Directions for this task:
Nothing below is to be printed except the lines between the line holding "ATOM 17 C CA" and the line holding "ATOM 62 C CA", inclusive, each exactly as it appears.

Data section:
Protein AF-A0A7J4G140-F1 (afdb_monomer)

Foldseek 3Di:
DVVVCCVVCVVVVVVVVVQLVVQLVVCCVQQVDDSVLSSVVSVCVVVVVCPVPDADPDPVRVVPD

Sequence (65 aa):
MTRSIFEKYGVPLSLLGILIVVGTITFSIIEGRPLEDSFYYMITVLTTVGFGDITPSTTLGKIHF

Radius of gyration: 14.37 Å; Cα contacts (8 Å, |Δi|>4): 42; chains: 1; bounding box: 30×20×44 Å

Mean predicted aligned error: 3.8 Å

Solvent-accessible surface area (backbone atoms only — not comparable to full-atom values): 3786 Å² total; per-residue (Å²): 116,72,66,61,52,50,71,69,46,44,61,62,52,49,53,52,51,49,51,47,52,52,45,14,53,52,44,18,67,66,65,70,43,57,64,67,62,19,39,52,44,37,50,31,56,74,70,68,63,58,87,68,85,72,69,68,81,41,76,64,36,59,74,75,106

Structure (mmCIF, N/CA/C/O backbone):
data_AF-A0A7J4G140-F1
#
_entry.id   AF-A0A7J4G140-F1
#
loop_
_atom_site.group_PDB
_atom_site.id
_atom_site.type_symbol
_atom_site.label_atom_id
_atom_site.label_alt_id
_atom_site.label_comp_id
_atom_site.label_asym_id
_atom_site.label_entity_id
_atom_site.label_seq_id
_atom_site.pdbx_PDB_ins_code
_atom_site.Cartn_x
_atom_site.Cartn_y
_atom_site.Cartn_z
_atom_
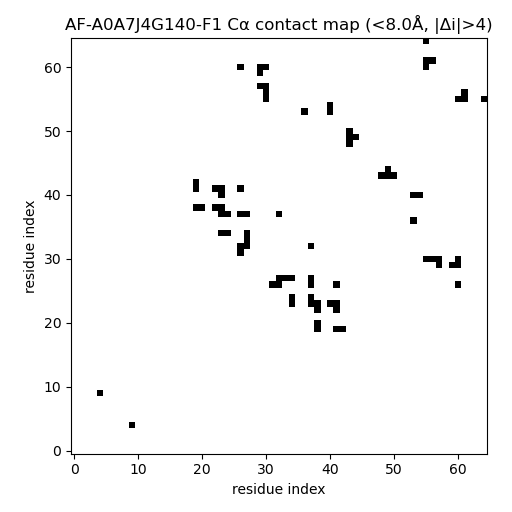site.occupancy
_atom_site.B_iso_or_equiv
_atom_site.auth_seq_id
_atom_site.auth_comp_id
_atom_site.auth_asym_id
_atom_site.auth_atom_id
_atom_site.pdbx_PDB_model_num
ATOM 1 N N . MET A 1 1 ? 15.276 -1.937 -30.974 1.00 60.12 1 MET A N 1
ATOM 2 C CA . MET A 1 1 ? 15.043 -0.912 -29.932 1.00 60.12 1 MET A CA 1
ATOM 3 C C . MET A 1 1 ? 13.973 -1.345 -28.929 1.00 60.12 1 MET A C 1
ATOM 5 O O . MET A 1 1 ? 14.272 -1.409 -27.749 1.00 60.12 1 MET A O 1
ATOM 9 N N . THR A 1 2 ? 12.776 -1.742 -29.371 1.00 69.62 2 THR A N 1
ATOM 10 C CA . THR A 1 2 ? 11.634 -2.088 -28.495 1.00 69.62 2 THR A CA 1
ATOM 11 C C . THR A 1 2 ? 11.871 -3.287 -27.562 1.00 69.62 2 THR A C 1
ATOM 13 O O . THR A 1 2 ? 11.491 -3.231 -26.400 1.00 69.62 2 THR A O 1
ATOM 16 N N . ARG A 1 3 ? 12.568 -4.343 -28.012 1.00 73.88 3 ARG A N 1
ATOM 17 C CA . ARG A 1 3 ? 12.887 -5.528 -27.179 1.00 73.88 3 ARG A CA 1
ATOM 18 C C . ARG A 1 3 ? 13.742 -5.218 -25.941 1.00 73.88 3 ARG A C 1
ATOM 20 O O . ARG A 1 3 ? 13.464 -5.748 -24.875 1.00 73.88 3 ARG A O 1
ATOM 27 N N . SER A 1 4 ? 14.705 -4.303 -26.062 1.00 75.31 4 SER A N 1
ATOM 28 C CA . SER A 1 4 ? 15.598 -3.916 -24.957 1.00 75.31 4 SER A CA 1
ATOM 29 C C . SER A 1 4 ? 14.854 -3.212 -23.813 1.00 75.31 4 SER A C 1
ATOM 31 O O . SER A 1 4 ? 15.224 -3.354 -22.651 1.00 75.31 4 SER A O 1
ATOM 33 N N . ILE A 1 5 ? 13.773 -2.488 -24.123 1.00 79.81 5 ILE A N 1
ATOM 34 C CA . ILE A 1 5 ? 12.932 -1.822 -23.119 1.00 79.81 5 ILE A CA 1
ATOM 35 C C . ILE A 1 5 ? 12.140 -2.868 -22.322 1.00 79.81 5 ILE A C 1
ATOM 37 O O . ILE A 1 5 ? 12.123 -2.814 -21.096 1.00 79.81 5 ILE A O 1
ATOM 41 N N . PHE A 1 6 ? 11.535 -3.855 -22.989 1.00 78.62 6 PHE A N 1
ATOM 42 C CA . PHE A 1 6 ? 10.797 -4.925 -22.307 1.00 78.62 6 PHE A CA 1
ATOM 43 C C . PHE A 1 6 ? 11.695 -5.794 -21.419 1.00 78.62 6 PHE A C 1
ATOM 45 O O . PHE A 1 6 ? 11.297 -6.124 -20.306 1.00 78.62 6 PHE A O 1
ATOM 52 N N . GLU A 1 7 ? 12.917 -6.103 -21.854 1.00 80.00 7 GLU A N 1
ATOM 53 C CA . GLU A 1 7 ? 13.891 -6.831 -21.025 1.00 80.00 7 GLU A CA 1
ATOM 54 C C . GLU A 1 7 ? 14.313 -6.028 -19.788 1.00 80.00 7 GLU A C 1
ATOM 56 O O . GLU A 1 7 ? 14.486 -6.594 -18.711 1.00 80.00 7 GLU A O 1
ATOM 61 N N . LYS A 1 8 ? 14.433 -4.701 -19.915 1.00 84.75 8 LYS A N 1
ATOM 62 C CA . LYS A 1 8 ? 14.868 -3.831 -18.816 1.00 84.75 8 LYS A CA 1
ATOM 63 C C . LYS A 1 8 ? 13.757 -3.511 -17.812 1.00 84.75 8 LYS A C 1
ATOM 65 O O . LYS A 1 8 ? 14.017 -3.462 -16.614 1.00 84.75 8 LYS A O 1
ATOM 70 N N . TYR A 1 9 ? 12.536 -3.265 -18.284 1.00 92.81 9 TYR A N 1
ATOM 71 C CA . TYR A 1 9 ? 11.428 -2.778 -17.450 1.00 92.81 9 TYR A CA 1
ATOM 72 C C . TYR A 1 9 ? 10.352 -3.831 -17.165 1.00 92.81 9 TYR A C 1
ATOM 74 O O . TYR A 1 9 ? 9.513 -3.606 -16.297 1.00 92.81 9 TYR A O 1
ATOM 82 N N . GLY A 1 10 ? 10.385 -4.990 -17.830 1.00 92.00 10 GLY A N 1
ATOM 83 C CA . GLY A 1 10 ? 9.397 -6.051 -17.630 1.00 92.00 10 GLY A CA 1
ATOM 84 C C . GLY A 1 10 ? 9.380 -6.593 -16.201 1.00 92.00 10 GLY A C 1
ATOM 85 O O . GLY A 1 10 ? 8.307 -6.733 -15.622 1.00 92.00 10 GLY A O 1
ATOM 86 N N . VAL A 1 11 ? 10.556 -6.832 -15.608 1.00 93.56 11 VAL A N 1
ATOM 87 C CA . VAL A 1 11 ? 10.670 -7.351 -14.232 1.00 93.56 11 VAL A CA 1
ATOM 88 C C . VAL A 1 11 ? 10.231 -6.318 -13.180 1.00 93.56 11 VAL A C 1
ATOM 90 O O . VAL A 1 11 ? 9.399 -6.655 -12.345 1.00 93.56 11 VAL A O 1
ATOM 93 N N . PRO A 1 12 ? 10.696 -5.053 -13.196 1.00 94.44 12 PRO A N 1
ATOM 94 C CA . PRO A 1 12 ? 10.186 -4.045 -12.263 1.00 94.44 12 PRO A CA 1
ATOM 95 C C . PRO A 1 12 ? 8.671 -3.833 -12.361 1.00 94.44 12 PRO A C 1
ATOM 97 O O . PRO A 1 12 ? 7.999 -3.700 -11.341 1.00 94.44 12 PRO 
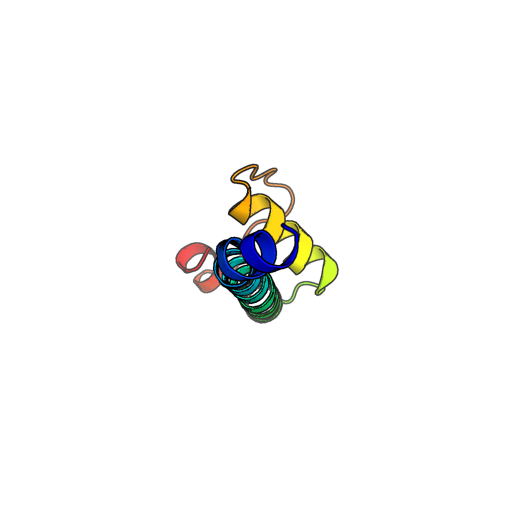A O 1
ATOM 100 N N . LEU A 1 13 ? 8.121 -3.827 -13.581 1.00 94.12 13 LEU A N 1
ATOM 101 C CA . LEU A 1 13 ? 6.693 -3.606 -13.793 1.00 94.12 13 LEU A CA 1
ATOM 102 C C . LEU A 1 13 ? 5.851 -4.793 -13.309 1.00 94.12 13 LEU A C 1
ATOM 104 O O . LEU A 1 13 ? 4.785 -4.587 -12.730 1.00 94.12 13 LEU A O 1
ATOM 108 N N . SER A 1 14 ? 6.333 -6.025 -13.494 1.00 94.25 14 SER A N 1
ATOM 109 C CA . SER A 1 14 ? 5.653 -7.207 -12.962 1.00 94.25 14 SER A CA 1
ATOM 110 C C . SER A 1 14 ? 5.702 -7.251 -11.436 1.00 94.25 14 SER A C 1
ATOM 112 O O . SER A 1 14 ? 4.684 -7.547 -10.818 1.00 94.25 14 SER A O 1
ATOM 114 N N . LEU A 1 15 ? 6.827 -6.880 -10.817 1.00 96.06 15 LEU A N 1
ATOM 115 C CA . LEU A 1 15 ? 6.939 -6.764 -9.360 1.00
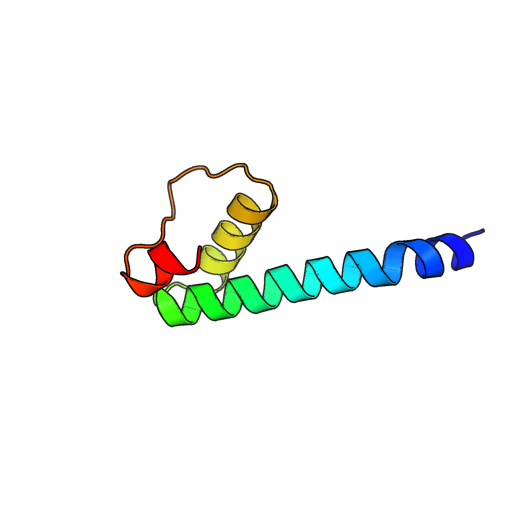 96.06 15 LEU A CA 1
ATOM 116 C C . LEU A 1 15 ? 5.972 -5.718 -8.794 1.00 96.06 15 LEU A C 1
ATOM 118 O O . LEU A 1 15 ? 5.291 -5.993 -7.809 1.00 96.06 15 LEU A O 1
ATOM 122 N N . LEU A 1 16 ? 5.862 -4.554 -9.443 1.00 96.50 16 LEU A N 1
ATOM 123 C CA . LEU A 1 16 ? 4.893 -3.525 -9.065 1.00 96.50 16 LEU A CA 1
ATOM 124 C C . LEU A 1 16 ? 3.454 -4.054 -9.176 1.00 96.50 16 LEU A C 1
ATOM 126 O O . LEU A 1 16 ? 2.661 -3.889 -8.253 1.00 96.50 16 LEU A O 1
ATOM 130 N N . GLY A 1 17 ? 3.127 -4.731 -10.281 1.00 97.06 17 GLY A N 1
ATOM 131 C CA . GLY A 1 17 ? 1.813 -5.341 -10.482 1.00 97.06 17 GLY A CA 1
ATOM 132 C C . GLY A 1 17 ? 1.478 -6.381 -9.411 1.00 97.06 17 GLY A C 1
ATOM 133 O O . GLY A 1 17 ? 0.383 -6.358 -8.857 1.00 97.06 17 GLY A O 1
ATOM 134 N N . ILE A 1 18 ? 2.434 -7.248 -9.061 1.00 97.94 18 ILE A N 1
ATOM 135 C CA . ILE A 1 18 ? 2.275 -8.244 -7.991 1.00 97.94 18 ILE A CA 1
ATOM 136 C C . ILE A 1 18 ? 2.040 -7.552 -6.648 1.00 97.94 18 ILE A C 1
ATOM 138 O O . ILE A 1 18 ? 1.129 -7.941 -5.923 1.00 97.94 18 ILE A O 1
ATOM 142 N N . LEU A 1 19 ? 2.812 -6.513 -6.328 1.00 96.94 19 LEU A N 1
ATOM 143 C CA . LEU A 1 19 ? 2.668 -5.770 -5.079 1.00 96.94 19 LEU A CA 1
ATOM 144 C C . LEU A 1 19 ? 1.282 -5.120 -4.958 1.00 96.94 19 LEU A C 1
ATOM 146 O O . LEU A 1 19 ? 0.655 -5.212 -3.904 1.00 96.94 19 LEU A O 1
ATOM 150 N N . ILE A 1 20 ? 0.777 -4.528 -6.046 1.00 97.94 20 ILE A N 1
ATOM 151 C CA . ILE A 1 20 ? -0.570 -3.948 -6.098 1.00 97.94 20 ILE A CA 1
ATOM 152 C C . ILE A 1 20 ? -1.635 -5.028 -5.886 1.00 97.94 20 ILE A C 1
ATOM 154 O O . ILE A 1 20 ? -2.524 -4.851 -5.056 1.00 97.94 20 ILE A O 1
ATOM 158 N N . VAL A 1 21 ? -1.552 -6.151 -6.607 1.00 98.31 21 VAL A N 1
ATOM 159 C CA . VAL A 1 21 ? -2.546 -7.236 -6.522 1.00 98.31 21 VAL A CA 1
ATOM 160 C C . VAL A 1 21 ? -2.554 -7.868 -5.131 1.00 98.31 21 VAL A C 1
ATOM 162 O O . VAL A 1 21 ? -3.617 -8.001 -4.528 1.00 98.31 21 VAL A O 1
ATOM 165 N N . VAL A 1 22 ? -1.381 -8.215 -4.595 1.00 98.06 22 VAL A N 1
ATOM 166 C CA . VAL A 1 22 ? -1.253 -8.816 -3.261 1.00 98.06 22 VAL A CA 1
ATOM 167 C C . VAL A 1 22 ? -1.739 -7.846 -2.191 1.00 98.06 22 VAL A C 1
ATOM 169 O O . VAL A 1 22 ? -2.548 -8.230 -1.355 1.00 98.06 22 VAL A O 1
ATOM 172 N N . GLY A 1 23 ? -1.311 -6.583 -2.239 1.00 97.31 23 GLY A N 1
ATOM 173 C CA . GLY A 1 23 ? 
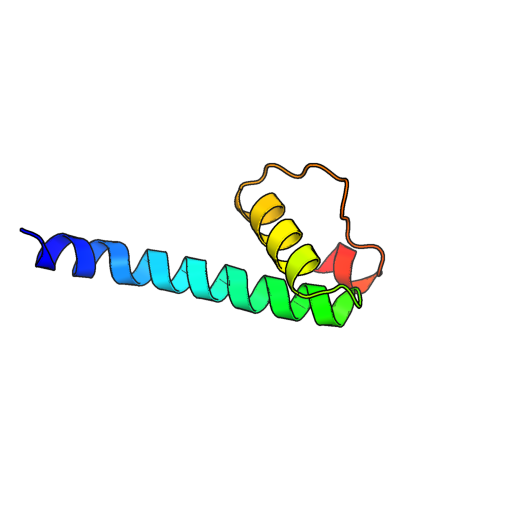-1.747 -5.568 -1.283 1.00 97.31 23 GLY A CA 1
ATOM 174 C C . GLY A 1 23 ? -3.257 -5.324 -1.324 1.00 97.31 23 GLY A C 1
ATOM 175 O O . GLY A 1 23 ? -3.894 -5.294 -0.276 1.00 97.31 23 GLY A O 1
ATOM 176 N N . THR A 1 24 ? -3.846 -5.262 -2.522 1.00 98.25 24 THR A N 1
ATOM 177 C CA . THR A 1 24 ? -5.298 -5.111 -2.718 1.00 98.25 24 THR A CA 1
ATOM 178 C C . THR A 1 24 ? -6.076 -6.274 -2.103 1.00 98.25 24 THR A C 1
ATOM 180 O O . THR A 1 24 ? -7.034 -6.055 -1.365 1.00 98.25 24 THR A O 1
ATOM 183 N N . ILE A 1 25 ? -5.664 -7.516 -2.382 1.00 98.38 25 ILE A N 1
ATOM 184 C CA . ILE A 1 25 ? -6.334 -8.713 -1.855 1.00 98.38 25 ILE A CA 1
ATOM 185 C C . ILE A 1 25 ? -6.190 -8.772 -0.331 1.00 98.38 25 ILE A C 1
ATOM 187 O O . ILE A 1 25 ? -7.178 -8.977 0.371 1.00 98.38 25 ILE A O 1
ATOM 191 N N . THR A 1 26 ? -4.981 -8.546 0.189 1.00 97.75 26 THR A N 1
ATOM 192 C CA . THR A 1 26 ? -4.711 -8.550 1.630 1.00 97.75 26 THR A CA 1
ATOM 193 C C . THR A 1 26 ? -5.521 -7.475 2.351 1.00 97.75 26 THR A C 1
ATOM 195 O O . THR A 1 26 ? -6.149 -7.773 3.363 1.00 97.75 26 THR A O 1
ATOM 198 N N . PHE A 1 27 ? -5.584 -6.251 1.819 1.00 97.94 27 PHE A N 1
ATOM 199 C CA . PHE A 1 27 ? -6.381 -5.174 2.407 1.00 97.94 27 PHE A CA 1
ATOM 200 C C . PHE A 1 27 ? -7.882 -5.487 2.368 1.00 97.94 27 PHE A C 1
ATOM 202 O O . PHE A 1 27 ? -8.559 -5.334 3.380 1.00 97.94 27 PHE A O 1
ATOM 209 N N . SER A 1 28 ? -8.394 -6.002 1.245 1.00 98.19 28 SER A N 1
ATOM 210 C CA . SER A 1 28 ? -9.806 -6.386 1.114 1.00 98.19 28 SER A CA 1
ATOM 211 C C . SER A 1 28 ? -10.204 -7.465 2.126 1.00 98.19 28 SER A C 1
ATOM 213 O O . SER A 1 28 ? -11.256 -7.358 2.754 1.00 98.19 28 SER A O 1
ATOM 215 N N . ILE A 1 29 ? -9.343 -8.465 2.347 1.00 97.94 29 ILE A N 1
ATOM 216 C CA . ILE A 1 29 ? -9.582 -9.536 3.326 1.00 97.94 29 ILE A CA 1
ATOM 217 C C . ILE A 1 29 ? -9.504 -9.006 4.763 1.00 97.94 29 ILE A C 1
ATOM 219 O O . ILE A 1 29 ? -10.357 -9.345 5.580 1.00 97.94 29 ILE A O 1
ATOM 223 N N . ILE A 
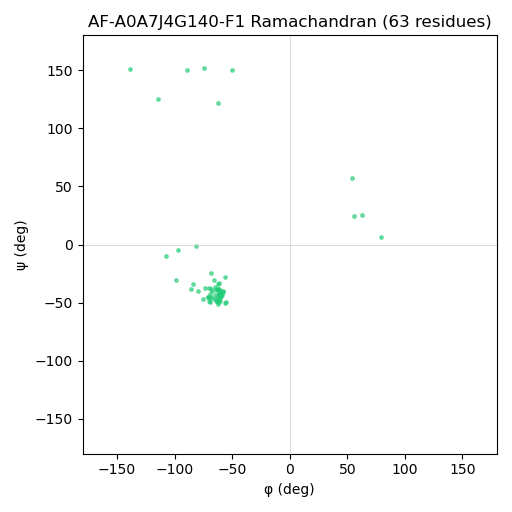1 30 ? -8.488 -8.199 5.081 1.00 97.50 30 ILE A N 1
ATOM 224 C CA . ILE A 1 30 ? -8.252 -7.708 6.445 1.00 97.50 30 ILE A CA 1
ATOM 225 C C . ILE A 1 30 ? -9.314 -6.686 6.859 1.00 97.50 30 ILE A C 1
ATOM 227 O O . ILE A 1 30 ? -9.836 -6.763 7.967 1.00 97.50 30 ILE A O 1
ATOM 231 N N . GLU A 1 31 ? -9.643 -5.740 5.982 1.00 97.12 31 GLU A N 1
ATOM 232 C CA . GLU A 1 31 ? -10.544 -4.623 6.289 1.00 97.12 31 GLU A CA 1
ATOM 233 C C . GLU A 1 31 ? -11.991 -4.873 5.837 1.00 97.12 31 GLU A C 1
ATOM 235 O O . GLU A 1 31 ? -12.867 -4.048 6.095 1.00 97.12 31 GLU A O 1
ATOM 240 N N . GLY A 1 32 ? -12.264 -5.992 5.155 1.00 96.44 32 GLY A N 1
ATOM 241 C CA . GLY A 1 32 ? -13.598 -6.326 4.645 1.00 96.44 32 GLY A CA 1
ATOM 242 C C . GLY A 1 32 ? -14.121 -5.332 3.604 1.00 96.44 32 GLY A C 1
ATOM 243 O O . GLY A 1 32 ? -15.332 -5.158 3.469 1.00 96.44 32 GLY A O 1
ATOM 244 N N . ARG A 1 33 ? -13.220 -4.631 2.905 1.00 96.56 33 ARG A N 1
ATOM 245 C CA . ARG A 1 33 ? -13.559 -3.582 1.936 1.00 96.56 33 ARG A CA 1
ATOM 246 C C . ARG A 1 33 ? -13.749 -4.152 0.529 1.00 96.56 33 ARG A C 1
ATOM 248 O O . ARG A 1 33 ? -13.074 -5.123 0.172 1.00 96.56 33 ARG A O 1
ATOM 255 N N . PRO A 1 34 ? -14.611 -3.533 -0.300 1.00 97.75 34 PRO A N 1
ATOM 256 C CA . PRO A 1 34 ? -14.681 -3.823 -1.728 1.00 97.75 34 PRO A CA 1
ATOM 257 C C . PRO A 1 34 ? -13.299 -3.781 -2.399 1.00 97.75 34 PRO A C 1
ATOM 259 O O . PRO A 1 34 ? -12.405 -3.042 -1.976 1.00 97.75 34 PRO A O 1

Finished task:
ATOM 17 C CA . ARG A 1 3 ? 12.887 -5.528 -27.179 1.00 73.88 3 ARG A CA 1
ATOM 18 C C . ARG A 1 3 ? 13.742 -5.218 -25.941 1.00 73.88 3 ARG A C 1
ATOM 20 O O . ARG A 1 3 ? 13.464 -5.748 -24.875 1.00 73.88 3 ARG A O 1
ATOM 27 N N . SER A 1 4 ? 14.705 -4.303 -26.062 1.00 75.31 4 SER A N 1
ATOM 28 C CA . SER A 1 4 ? 15.598 -3.916 -24.957 1.00 75.31 4 SER A CA 1
ATOM 29 C C . SER A 1 4 ? 14.854 -3.212 -23.813 1.00 75.31 4 SER A C 1
ATOM 31 O O . SER A 1 4 ? 15.224 -3.354 -22.651 1.00 75.31 4 SER A O 1
ATOM 33 N N . ILE A 1 5 ? 13.773 -2.488 -24.123 1.00 79.81 5 ILE A N 1
ATOM 34 C CA . ILE A 1 5 ? 12.932 -1.822 -23.119 1.00 79.81 5 ILE A CA 1
ATOM 35 C C . ILE A 1 5 ? 12.140 -2.868 -22.322 1.00 79.81 5 ILE A C 1
ATOM 37 O O . ILE A 1 5 ? 12.123 -2.814 -21.096 1.00 79.81 5 ILE A O 1
ATOM 41 N N . PHE A 1 6 ? 11.535 -3.855 -22.989 1.00 78.62 6 PHE A N 1
ATOM 42 C CA . PHE A 1 6 ? 10.797 -4.925 -22.307 1.00 78.62 6 PHE A CA 1
ATOM 43 C C . PHE A 1 6 ? 11.695 -5.794 -21.419 1.00 78.62 6 PHE A C 1
ATOM 45 O O . PHE A 1 6 ? 11.297 -6.124 -20.306 1.00 78.62 6 PHE A O 1
ATOM 52 N N . GLU A 1 7 ? 12.917 -6.103 -21.854 1.00 80.00 7 GLU A N 1
ATOM 53 C CA . GLU A 1 7 ? 13.891 -6.831 -21.025 1.00 80.00 7 GLU A CA 1
ATOM 54 C C . GLU A 1 7 ? 14.313 -6.028 -19.788 1.00 80.00 7 GLU A C 1
ATOM 56 O O . GLU A 1 7 ? 14.486 -6.594 -18.711 1.00 80.00 7 GLU A O 1
ATOM 61 N N . LYS A 1 8 ? 14.433 -4.701 -19.915 1.00 84.75 8 LYS A N 1
ATOM 62 C CA . LYS A 1 8 ? 14.868 -3.831 -18.816 1.00 84.75 8 LYS A CA 1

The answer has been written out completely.